You can only perform the mapping once. Once users have been mapped, they cannot be mapped again. Once Authentication Server has been enabled, new users will be created in Hub and synchronized in the Blue Prism interactive client via the messaging server.

Users created via the mapping tool will be sent an email to set their password manually before logging in for the first time. They will not be able to access Blue Prism until this step has been taken. Users will only receive this email if their email settings have been configured in Hub. For more details, see the Hub administrator guide.

Enable Authentication Server in your Blue Prism environment

  1. In the Blue Prism interactive client, navigate to System > Security - Sign-on Settings.

  2. Select Enable Authentication Server and click Apply.

    Enable Authentication Server

  3. Sign out of the Blue Prism interactive client.

    The login screen now only displays a Sign in using Authentication Server option.

    Sign into Blue Prism using Authentication Server

  4. Click Sign in using Authentication Server.

    You will be directed to the Authentication Server login page.

  5. Enter your username and password and click Log in.

    An access token is issued from the Authentication Server in the background which will then be used to automatically log you into the Blue Prism interactive client.

    The date and time you last signed in now displays on the System > Security - Users screen when right-clicking your username.

    Last signed in date and time for a user

Once Authentication Server has been enabled, native accounts and mapped Active Directory accounts can be added, edited, or deleted locally in Blue Prism, however they can no longer be used to log into the interactive client. These accounts can only be used to authenticate runtime resources, AutomateC commands, and when calling web services exposed on runtime resources.

Configure RabbitMQ messaging via Blue Prism server

For new users created in Hub to be able to sign into the Blue Prism environment via Authentication Server, the Blue Prism application server must be configured to handle user events that are published to a message queue by Authentication Server.

This is configured in the Authentication Server Integration tab on the Blue Prism Server Configuration Details screen.

  1. Launch the Blue Prism application server (BPServer.exe from C:\Program Files\Blue Prism Limited\Blue Prism Automate).
  2. To open the server configuration, select the relevant environment from the Current configuration drop-down and click Edit.
  3. In the Authentication Server Integration tab:

    1. Enter the broker settings as configured in the Blue Prism Hub installation:

      • Address – RabbitMQ address in format rabbitmq://<host>:<port>/
      • Username – RabbitMQ username
      • Password – RabbitMQ password
      • Environment Identifier – Used to distinguish between different configured Blue Prism environments if applicable.

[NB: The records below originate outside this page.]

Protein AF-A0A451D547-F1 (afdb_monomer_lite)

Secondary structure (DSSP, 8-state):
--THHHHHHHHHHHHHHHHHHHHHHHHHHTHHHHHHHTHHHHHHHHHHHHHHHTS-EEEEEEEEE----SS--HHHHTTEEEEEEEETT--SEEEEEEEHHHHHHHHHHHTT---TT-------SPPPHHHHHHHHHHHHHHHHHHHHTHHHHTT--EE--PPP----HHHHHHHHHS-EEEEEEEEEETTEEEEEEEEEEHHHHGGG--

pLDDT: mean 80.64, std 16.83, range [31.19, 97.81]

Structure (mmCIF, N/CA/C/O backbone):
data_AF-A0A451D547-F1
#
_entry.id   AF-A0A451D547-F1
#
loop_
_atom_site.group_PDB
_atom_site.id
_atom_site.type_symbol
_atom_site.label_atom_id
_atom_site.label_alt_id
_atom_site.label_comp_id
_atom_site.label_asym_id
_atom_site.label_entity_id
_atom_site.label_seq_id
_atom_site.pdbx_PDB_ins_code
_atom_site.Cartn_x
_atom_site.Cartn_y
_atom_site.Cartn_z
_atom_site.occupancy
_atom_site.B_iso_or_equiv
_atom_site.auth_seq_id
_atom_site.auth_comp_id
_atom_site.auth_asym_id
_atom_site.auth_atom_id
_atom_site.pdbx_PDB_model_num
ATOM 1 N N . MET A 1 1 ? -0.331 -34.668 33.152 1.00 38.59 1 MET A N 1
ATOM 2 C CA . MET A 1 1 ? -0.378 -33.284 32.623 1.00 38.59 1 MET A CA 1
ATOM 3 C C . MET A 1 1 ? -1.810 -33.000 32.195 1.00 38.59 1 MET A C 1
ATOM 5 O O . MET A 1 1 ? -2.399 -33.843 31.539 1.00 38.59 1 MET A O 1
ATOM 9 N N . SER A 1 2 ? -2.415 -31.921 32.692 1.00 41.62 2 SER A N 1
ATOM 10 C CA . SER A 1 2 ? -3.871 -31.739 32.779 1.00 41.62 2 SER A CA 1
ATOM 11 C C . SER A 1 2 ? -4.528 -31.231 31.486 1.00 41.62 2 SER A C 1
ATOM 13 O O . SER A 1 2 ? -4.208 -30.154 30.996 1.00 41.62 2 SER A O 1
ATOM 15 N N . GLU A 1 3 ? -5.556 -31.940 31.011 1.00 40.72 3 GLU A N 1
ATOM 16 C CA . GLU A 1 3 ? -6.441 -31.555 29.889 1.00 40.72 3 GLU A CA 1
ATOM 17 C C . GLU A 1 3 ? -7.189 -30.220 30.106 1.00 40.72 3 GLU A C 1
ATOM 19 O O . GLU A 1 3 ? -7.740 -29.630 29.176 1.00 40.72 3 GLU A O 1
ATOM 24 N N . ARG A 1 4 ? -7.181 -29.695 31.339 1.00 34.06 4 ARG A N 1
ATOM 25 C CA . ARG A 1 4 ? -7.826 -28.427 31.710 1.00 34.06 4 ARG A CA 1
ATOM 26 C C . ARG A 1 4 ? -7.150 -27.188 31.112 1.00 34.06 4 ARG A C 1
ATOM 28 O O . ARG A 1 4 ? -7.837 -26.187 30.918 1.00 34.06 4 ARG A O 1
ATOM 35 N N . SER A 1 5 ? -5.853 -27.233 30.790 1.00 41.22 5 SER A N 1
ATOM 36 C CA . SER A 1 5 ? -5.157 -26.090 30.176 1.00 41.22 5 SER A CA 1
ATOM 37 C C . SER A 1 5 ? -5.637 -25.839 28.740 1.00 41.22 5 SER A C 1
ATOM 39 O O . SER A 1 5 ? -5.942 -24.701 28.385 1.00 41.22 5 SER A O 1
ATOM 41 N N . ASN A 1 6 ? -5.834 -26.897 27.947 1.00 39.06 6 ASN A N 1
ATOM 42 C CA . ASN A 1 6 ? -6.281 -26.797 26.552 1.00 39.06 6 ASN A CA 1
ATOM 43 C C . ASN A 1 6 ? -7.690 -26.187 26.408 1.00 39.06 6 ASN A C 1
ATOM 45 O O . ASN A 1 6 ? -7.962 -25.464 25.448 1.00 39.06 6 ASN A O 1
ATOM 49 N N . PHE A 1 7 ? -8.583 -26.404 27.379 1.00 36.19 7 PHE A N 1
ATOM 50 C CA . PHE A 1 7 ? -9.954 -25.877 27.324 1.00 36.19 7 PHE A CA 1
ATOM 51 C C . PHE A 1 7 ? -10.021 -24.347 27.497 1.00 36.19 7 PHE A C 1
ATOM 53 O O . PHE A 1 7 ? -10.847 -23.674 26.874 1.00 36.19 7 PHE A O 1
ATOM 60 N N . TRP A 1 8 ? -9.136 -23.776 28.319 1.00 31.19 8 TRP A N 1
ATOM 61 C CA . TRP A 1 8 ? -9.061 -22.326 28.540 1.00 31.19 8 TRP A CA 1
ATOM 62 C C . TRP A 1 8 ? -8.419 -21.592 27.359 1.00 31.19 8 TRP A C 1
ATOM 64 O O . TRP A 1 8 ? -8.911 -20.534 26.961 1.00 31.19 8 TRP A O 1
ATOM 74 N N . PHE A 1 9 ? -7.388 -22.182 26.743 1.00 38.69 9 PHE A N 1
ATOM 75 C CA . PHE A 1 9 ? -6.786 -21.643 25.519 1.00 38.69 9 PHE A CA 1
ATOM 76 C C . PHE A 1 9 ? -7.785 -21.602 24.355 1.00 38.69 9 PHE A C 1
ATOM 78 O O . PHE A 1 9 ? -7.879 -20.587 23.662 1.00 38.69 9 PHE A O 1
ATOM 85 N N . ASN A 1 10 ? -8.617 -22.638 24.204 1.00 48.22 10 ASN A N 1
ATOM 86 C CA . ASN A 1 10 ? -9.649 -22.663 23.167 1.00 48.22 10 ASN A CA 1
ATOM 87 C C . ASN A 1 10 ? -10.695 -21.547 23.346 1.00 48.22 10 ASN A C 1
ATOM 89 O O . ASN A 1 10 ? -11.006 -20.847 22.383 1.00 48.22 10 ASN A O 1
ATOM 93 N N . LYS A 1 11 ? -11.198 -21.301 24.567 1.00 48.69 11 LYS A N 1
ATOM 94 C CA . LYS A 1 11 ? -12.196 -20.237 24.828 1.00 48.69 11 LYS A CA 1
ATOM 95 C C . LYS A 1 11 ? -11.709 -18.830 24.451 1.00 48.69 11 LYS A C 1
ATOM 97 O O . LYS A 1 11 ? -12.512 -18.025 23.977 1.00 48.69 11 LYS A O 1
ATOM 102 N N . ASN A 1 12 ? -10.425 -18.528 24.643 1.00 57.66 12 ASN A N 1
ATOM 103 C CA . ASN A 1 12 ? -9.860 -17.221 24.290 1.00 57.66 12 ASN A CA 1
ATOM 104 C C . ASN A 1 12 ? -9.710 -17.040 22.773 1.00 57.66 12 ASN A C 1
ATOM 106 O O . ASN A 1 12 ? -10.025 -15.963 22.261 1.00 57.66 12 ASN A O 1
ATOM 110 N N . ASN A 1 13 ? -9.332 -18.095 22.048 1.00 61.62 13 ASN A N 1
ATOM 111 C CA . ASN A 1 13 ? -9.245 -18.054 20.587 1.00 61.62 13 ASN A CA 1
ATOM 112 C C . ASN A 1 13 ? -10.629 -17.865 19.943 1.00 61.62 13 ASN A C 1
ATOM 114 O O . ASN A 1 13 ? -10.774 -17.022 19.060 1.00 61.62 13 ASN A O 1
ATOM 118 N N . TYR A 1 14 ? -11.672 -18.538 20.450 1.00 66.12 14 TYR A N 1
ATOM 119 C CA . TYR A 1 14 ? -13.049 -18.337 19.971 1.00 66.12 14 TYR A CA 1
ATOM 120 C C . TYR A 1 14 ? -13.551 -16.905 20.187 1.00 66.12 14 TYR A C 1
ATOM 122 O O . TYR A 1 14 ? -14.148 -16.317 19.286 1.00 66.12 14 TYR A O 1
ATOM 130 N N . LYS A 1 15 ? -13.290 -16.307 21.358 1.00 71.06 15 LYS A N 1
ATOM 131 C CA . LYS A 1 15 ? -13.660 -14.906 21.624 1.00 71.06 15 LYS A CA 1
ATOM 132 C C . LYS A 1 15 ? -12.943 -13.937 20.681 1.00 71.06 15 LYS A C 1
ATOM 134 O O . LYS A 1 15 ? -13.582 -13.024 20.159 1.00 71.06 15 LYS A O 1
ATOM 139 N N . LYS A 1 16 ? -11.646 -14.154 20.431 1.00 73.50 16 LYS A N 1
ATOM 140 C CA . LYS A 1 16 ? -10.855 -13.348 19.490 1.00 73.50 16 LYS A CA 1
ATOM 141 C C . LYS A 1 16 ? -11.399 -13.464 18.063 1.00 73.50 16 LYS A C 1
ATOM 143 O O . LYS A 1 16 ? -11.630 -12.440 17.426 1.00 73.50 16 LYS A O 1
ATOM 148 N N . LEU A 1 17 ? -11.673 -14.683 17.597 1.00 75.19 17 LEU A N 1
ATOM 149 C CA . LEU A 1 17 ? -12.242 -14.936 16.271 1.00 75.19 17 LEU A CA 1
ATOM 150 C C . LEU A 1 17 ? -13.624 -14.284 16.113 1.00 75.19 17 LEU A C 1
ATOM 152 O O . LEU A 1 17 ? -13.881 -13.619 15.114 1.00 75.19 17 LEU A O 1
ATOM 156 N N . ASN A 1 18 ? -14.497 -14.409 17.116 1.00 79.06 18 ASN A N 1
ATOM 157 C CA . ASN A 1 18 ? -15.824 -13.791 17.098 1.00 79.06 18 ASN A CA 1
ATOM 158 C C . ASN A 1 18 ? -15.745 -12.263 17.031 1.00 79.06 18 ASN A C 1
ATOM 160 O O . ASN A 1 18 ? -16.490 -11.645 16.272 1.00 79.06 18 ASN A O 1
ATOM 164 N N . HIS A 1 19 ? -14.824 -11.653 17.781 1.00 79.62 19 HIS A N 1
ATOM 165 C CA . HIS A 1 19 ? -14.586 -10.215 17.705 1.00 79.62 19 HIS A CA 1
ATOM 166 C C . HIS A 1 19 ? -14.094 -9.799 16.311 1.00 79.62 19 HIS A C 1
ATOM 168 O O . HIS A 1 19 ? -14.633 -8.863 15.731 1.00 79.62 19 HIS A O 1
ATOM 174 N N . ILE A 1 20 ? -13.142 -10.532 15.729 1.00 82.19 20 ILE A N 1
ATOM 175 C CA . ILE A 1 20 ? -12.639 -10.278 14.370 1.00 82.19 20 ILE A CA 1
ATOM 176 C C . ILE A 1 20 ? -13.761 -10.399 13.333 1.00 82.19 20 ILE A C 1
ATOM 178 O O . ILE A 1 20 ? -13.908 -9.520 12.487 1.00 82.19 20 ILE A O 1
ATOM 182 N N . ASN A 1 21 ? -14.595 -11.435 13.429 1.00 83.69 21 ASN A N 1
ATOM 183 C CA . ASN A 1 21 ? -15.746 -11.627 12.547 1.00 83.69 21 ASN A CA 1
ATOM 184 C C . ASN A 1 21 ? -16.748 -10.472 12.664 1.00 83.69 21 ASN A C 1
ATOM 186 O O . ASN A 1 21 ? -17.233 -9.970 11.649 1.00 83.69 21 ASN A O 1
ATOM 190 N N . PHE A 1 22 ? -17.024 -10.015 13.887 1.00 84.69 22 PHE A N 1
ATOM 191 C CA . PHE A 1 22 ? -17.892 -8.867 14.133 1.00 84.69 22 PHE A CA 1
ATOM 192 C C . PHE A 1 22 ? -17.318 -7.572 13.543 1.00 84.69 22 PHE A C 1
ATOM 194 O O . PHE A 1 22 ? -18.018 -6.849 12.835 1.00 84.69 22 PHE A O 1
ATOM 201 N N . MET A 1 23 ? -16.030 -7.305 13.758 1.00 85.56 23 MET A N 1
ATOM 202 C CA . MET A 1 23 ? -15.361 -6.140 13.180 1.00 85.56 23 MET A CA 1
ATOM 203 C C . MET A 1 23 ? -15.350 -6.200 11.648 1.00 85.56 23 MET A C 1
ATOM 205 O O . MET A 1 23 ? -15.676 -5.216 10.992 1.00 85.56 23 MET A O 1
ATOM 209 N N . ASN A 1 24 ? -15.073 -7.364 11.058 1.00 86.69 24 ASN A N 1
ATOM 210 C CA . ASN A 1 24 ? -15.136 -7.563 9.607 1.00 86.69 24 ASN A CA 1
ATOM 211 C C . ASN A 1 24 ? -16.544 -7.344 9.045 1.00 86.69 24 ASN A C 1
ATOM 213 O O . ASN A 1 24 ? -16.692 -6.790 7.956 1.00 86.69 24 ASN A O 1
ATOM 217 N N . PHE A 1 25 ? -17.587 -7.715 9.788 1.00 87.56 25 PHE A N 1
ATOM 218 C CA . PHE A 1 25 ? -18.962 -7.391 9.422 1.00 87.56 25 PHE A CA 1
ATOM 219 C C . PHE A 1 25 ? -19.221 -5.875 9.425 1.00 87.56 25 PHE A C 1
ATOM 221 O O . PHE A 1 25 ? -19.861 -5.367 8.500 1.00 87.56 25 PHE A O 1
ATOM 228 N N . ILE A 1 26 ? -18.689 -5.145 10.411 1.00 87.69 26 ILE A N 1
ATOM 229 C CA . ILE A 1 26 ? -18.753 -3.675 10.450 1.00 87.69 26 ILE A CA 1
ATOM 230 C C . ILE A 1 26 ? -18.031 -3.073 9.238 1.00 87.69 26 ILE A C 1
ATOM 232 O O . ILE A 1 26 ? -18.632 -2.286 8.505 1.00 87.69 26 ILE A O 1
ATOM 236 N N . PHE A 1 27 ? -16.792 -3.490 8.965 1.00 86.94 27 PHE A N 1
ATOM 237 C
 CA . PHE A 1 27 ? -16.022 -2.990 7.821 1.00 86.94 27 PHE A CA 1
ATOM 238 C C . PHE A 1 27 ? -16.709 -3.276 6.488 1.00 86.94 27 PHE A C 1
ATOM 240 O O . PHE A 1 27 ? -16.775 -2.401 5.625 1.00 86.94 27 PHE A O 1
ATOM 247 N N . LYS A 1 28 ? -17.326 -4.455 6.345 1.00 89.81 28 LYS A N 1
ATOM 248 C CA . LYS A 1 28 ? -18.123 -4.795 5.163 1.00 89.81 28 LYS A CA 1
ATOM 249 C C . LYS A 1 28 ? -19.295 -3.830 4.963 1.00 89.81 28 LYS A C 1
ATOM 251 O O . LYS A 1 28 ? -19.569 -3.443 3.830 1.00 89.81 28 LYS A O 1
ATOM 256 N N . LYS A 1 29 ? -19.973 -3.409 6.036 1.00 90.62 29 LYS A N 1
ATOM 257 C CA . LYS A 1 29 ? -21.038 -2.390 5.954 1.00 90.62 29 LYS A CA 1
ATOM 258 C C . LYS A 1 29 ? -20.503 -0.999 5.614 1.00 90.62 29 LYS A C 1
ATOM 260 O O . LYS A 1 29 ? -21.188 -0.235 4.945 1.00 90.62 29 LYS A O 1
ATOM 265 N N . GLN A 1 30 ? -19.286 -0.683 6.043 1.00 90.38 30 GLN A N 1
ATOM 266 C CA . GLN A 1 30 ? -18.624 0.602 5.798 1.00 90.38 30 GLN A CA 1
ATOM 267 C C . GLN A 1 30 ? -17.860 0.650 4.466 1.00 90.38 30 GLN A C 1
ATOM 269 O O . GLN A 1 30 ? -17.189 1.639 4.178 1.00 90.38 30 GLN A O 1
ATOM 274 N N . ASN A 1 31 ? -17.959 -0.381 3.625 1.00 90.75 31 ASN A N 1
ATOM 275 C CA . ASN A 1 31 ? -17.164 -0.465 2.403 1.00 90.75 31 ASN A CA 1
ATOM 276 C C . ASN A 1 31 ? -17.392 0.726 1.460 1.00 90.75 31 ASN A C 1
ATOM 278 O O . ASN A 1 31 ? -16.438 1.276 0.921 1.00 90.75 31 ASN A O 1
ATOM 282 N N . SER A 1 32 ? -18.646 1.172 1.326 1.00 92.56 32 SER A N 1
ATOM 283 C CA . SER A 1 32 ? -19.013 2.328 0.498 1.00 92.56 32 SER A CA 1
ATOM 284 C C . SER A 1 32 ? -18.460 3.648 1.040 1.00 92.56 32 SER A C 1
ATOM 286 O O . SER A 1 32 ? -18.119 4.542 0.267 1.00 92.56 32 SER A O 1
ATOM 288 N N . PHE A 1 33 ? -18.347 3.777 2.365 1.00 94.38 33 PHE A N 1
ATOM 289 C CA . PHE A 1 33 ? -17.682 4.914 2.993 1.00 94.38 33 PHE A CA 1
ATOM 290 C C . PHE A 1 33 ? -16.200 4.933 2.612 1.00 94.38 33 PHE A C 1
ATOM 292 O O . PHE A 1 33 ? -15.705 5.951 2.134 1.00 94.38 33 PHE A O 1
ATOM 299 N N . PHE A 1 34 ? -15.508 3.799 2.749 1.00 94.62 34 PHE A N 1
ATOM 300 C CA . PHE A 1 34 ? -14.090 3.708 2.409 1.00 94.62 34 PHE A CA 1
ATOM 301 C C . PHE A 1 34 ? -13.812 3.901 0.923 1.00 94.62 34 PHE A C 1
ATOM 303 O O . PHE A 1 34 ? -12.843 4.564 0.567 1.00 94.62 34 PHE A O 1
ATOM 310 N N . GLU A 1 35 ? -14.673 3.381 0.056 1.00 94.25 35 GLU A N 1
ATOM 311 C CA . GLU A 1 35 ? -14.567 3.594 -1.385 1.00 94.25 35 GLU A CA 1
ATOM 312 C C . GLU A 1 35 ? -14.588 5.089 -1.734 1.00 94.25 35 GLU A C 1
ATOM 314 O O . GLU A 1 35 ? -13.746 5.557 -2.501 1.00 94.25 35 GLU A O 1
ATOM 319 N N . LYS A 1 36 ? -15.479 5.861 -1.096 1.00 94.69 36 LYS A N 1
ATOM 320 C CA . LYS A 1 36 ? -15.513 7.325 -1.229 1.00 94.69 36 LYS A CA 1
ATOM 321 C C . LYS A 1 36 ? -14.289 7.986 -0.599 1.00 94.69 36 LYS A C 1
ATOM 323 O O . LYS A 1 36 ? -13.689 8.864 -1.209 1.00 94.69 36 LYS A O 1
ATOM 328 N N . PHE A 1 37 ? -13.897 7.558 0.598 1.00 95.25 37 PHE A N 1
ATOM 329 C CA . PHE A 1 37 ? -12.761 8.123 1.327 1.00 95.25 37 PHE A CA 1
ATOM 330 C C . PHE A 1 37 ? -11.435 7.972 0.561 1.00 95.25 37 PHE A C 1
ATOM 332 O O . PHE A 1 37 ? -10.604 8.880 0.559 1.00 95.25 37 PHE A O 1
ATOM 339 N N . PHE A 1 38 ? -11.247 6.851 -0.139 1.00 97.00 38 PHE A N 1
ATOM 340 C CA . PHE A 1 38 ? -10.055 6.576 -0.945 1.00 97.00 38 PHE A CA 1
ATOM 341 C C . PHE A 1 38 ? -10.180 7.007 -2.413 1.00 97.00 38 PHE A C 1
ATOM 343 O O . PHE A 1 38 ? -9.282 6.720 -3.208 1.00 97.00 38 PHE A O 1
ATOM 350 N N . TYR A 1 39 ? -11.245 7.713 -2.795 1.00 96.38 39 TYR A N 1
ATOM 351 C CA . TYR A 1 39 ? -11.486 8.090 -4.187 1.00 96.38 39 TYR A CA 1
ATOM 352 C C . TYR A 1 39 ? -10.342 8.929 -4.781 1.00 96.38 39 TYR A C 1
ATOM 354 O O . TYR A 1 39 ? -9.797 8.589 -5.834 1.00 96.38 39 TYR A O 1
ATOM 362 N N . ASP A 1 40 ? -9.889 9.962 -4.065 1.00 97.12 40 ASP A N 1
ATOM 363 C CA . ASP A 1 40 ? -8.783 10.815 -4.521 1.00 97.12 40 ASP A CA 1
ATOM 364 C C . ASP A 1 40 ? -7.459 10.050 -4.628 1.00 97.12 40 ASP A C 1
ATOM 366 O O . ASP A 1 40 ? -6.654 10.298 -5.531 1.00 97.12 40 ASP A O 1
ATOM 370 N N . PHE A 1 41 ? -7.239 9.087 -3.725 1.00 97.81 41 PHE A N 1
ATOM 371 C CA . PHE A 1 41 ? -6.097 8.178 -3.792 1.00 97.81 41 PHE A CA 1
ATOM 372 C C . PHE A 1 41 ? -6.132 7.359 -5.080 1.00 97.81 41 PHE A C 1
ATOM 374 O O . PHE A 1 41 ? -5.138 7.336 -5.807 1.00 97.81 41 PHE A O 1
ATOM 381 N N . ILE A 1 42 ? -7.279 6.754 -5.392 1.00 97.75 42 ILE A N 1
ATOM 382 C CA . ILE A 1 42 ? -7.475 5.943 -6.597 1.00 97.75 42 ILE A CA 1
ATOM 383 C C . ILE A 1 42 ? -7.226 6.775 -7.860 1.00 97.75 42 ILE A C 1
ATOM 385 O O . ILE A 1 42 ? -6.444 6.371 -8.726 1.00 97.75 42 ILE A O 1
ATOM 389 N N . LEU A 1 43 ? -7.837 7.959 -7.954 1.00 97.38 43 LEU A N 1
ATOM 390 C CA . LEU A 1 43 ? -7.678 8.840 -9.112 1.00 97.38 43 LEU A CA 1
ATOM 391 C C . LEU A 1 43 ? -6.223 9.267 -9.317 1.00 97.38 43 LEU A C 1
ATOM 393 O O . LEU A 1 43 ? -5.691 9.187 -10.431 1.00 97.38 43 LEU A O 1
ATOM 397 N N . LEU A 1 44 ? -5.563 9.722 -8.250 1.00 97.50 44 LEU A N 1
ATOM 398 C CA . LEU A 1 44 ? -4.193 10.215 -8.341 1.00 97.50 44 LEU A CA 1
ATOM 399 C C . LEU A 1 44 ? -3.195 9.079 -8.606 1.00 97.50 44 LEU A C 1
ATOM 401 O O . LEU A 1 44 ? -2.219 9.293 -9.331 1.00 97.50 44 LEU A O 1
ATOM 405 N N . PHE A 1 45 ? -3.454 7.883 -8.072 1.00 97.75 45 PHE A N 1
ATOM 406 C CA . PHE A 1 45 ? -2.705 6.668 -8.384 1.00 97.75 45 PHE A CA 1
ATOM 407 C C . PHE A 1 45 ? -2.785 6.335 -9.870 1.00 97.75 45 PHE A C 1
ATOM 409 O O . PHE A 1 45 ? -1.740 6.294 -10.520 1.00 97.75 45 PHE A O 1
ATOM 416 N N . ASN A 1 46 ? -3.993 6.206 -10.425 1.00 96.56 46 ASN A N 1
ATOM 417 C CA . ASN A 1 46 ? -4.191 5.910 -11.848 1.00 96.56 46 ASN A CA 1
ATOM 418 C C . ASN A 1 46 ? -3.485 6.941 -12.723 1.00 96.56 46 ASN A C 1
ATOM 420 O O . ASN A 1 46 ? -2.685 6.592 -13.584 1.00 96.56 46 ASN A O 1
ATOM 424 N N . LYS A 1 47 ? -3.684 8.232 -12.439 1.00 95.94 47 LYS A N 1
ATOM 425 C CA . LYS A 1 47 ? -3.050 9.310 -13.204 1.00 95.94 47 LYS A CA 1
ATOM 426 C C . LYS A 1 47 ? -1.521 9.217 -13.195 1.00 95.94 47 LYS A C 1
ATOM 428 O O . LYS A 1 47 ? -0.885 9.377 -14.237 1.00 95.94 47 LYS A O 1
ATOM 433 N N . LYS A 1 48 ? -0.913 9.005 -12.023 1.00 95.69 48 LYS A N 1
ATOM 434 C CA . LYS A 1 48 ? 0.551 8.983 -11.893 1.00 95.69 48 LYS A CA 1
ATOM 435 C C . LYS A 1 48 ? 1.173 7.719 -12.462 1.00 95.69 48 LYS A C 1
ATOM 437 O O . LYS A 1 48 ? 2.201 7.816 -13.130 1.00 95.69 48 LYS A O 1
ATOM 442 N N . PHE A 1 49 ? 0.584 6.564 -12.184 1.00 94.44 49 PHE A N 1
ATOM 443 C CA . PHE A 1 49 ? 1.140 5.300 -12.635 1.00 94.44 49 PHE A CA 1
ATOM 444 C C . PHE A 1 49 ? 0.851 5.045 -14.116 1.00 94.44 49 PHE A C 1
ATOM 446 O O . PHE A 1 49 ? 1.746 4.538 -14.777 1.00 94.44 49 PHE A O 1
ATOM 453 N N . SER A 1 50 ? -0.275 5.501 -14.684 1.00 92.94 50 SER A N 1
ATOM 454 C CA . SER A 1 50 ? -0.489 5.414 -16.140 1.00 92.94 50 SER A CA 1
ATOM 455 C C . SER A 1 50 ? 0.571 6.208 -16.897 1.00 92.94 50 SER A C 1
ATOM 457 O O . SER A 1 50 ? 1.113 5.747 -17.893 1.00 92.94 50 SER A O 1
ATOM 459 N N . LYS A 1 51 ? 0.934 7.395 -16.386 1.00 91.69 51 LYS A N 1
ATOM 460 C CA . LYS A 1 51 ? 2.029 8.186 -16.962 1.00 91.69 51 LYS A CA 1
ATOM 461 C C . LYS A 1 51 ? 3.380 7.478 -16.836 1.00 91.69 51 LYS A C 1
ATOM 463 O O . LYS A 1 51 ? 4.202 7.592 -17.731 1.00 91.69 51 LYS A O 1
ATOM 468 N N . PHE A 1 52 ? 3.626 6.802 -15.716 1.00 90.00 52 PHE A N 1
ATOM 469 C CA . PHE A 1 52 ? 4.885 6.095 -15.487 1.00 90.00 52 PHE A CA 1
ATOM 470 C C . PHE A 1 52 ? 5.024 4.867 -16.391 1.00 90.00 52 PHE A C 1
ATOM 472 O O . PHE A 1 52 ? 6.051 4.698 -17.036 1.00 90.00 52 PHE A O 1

This value can only contain a sequence of the following characters: letters, digits, hyphens, underscores, periods, and colons.

        Authentication Server Integration tab

    2. Click Save to apply the settings.

  4. Return to the Server configuration screen and click Start to start the BPServer.

    To confirm that the message bus has been configured correctly, you should see the following lines:

    [date stamp]: Starting message bus

    [date stamp]: Message bus started

    If the Blue Prism server is up and running, any users or service accounts created, edited, or deleted in Hub will also be updated in Blue Prism. Should the Blue Prism server go offline or come online later, the synchronization will complete once the connection has been restored.

  5. To verify that the message queue has been created, launch the RabbitMQ URL in a browser as configured in the Blue Prism Hub installation, for example, rabbitmq://localhost:15672/.

  6. In the Queues tab, locate the queue just created via the Authentication Server Integration settings above, for example blue-prism-app-server.user-synchronization.fresh-install.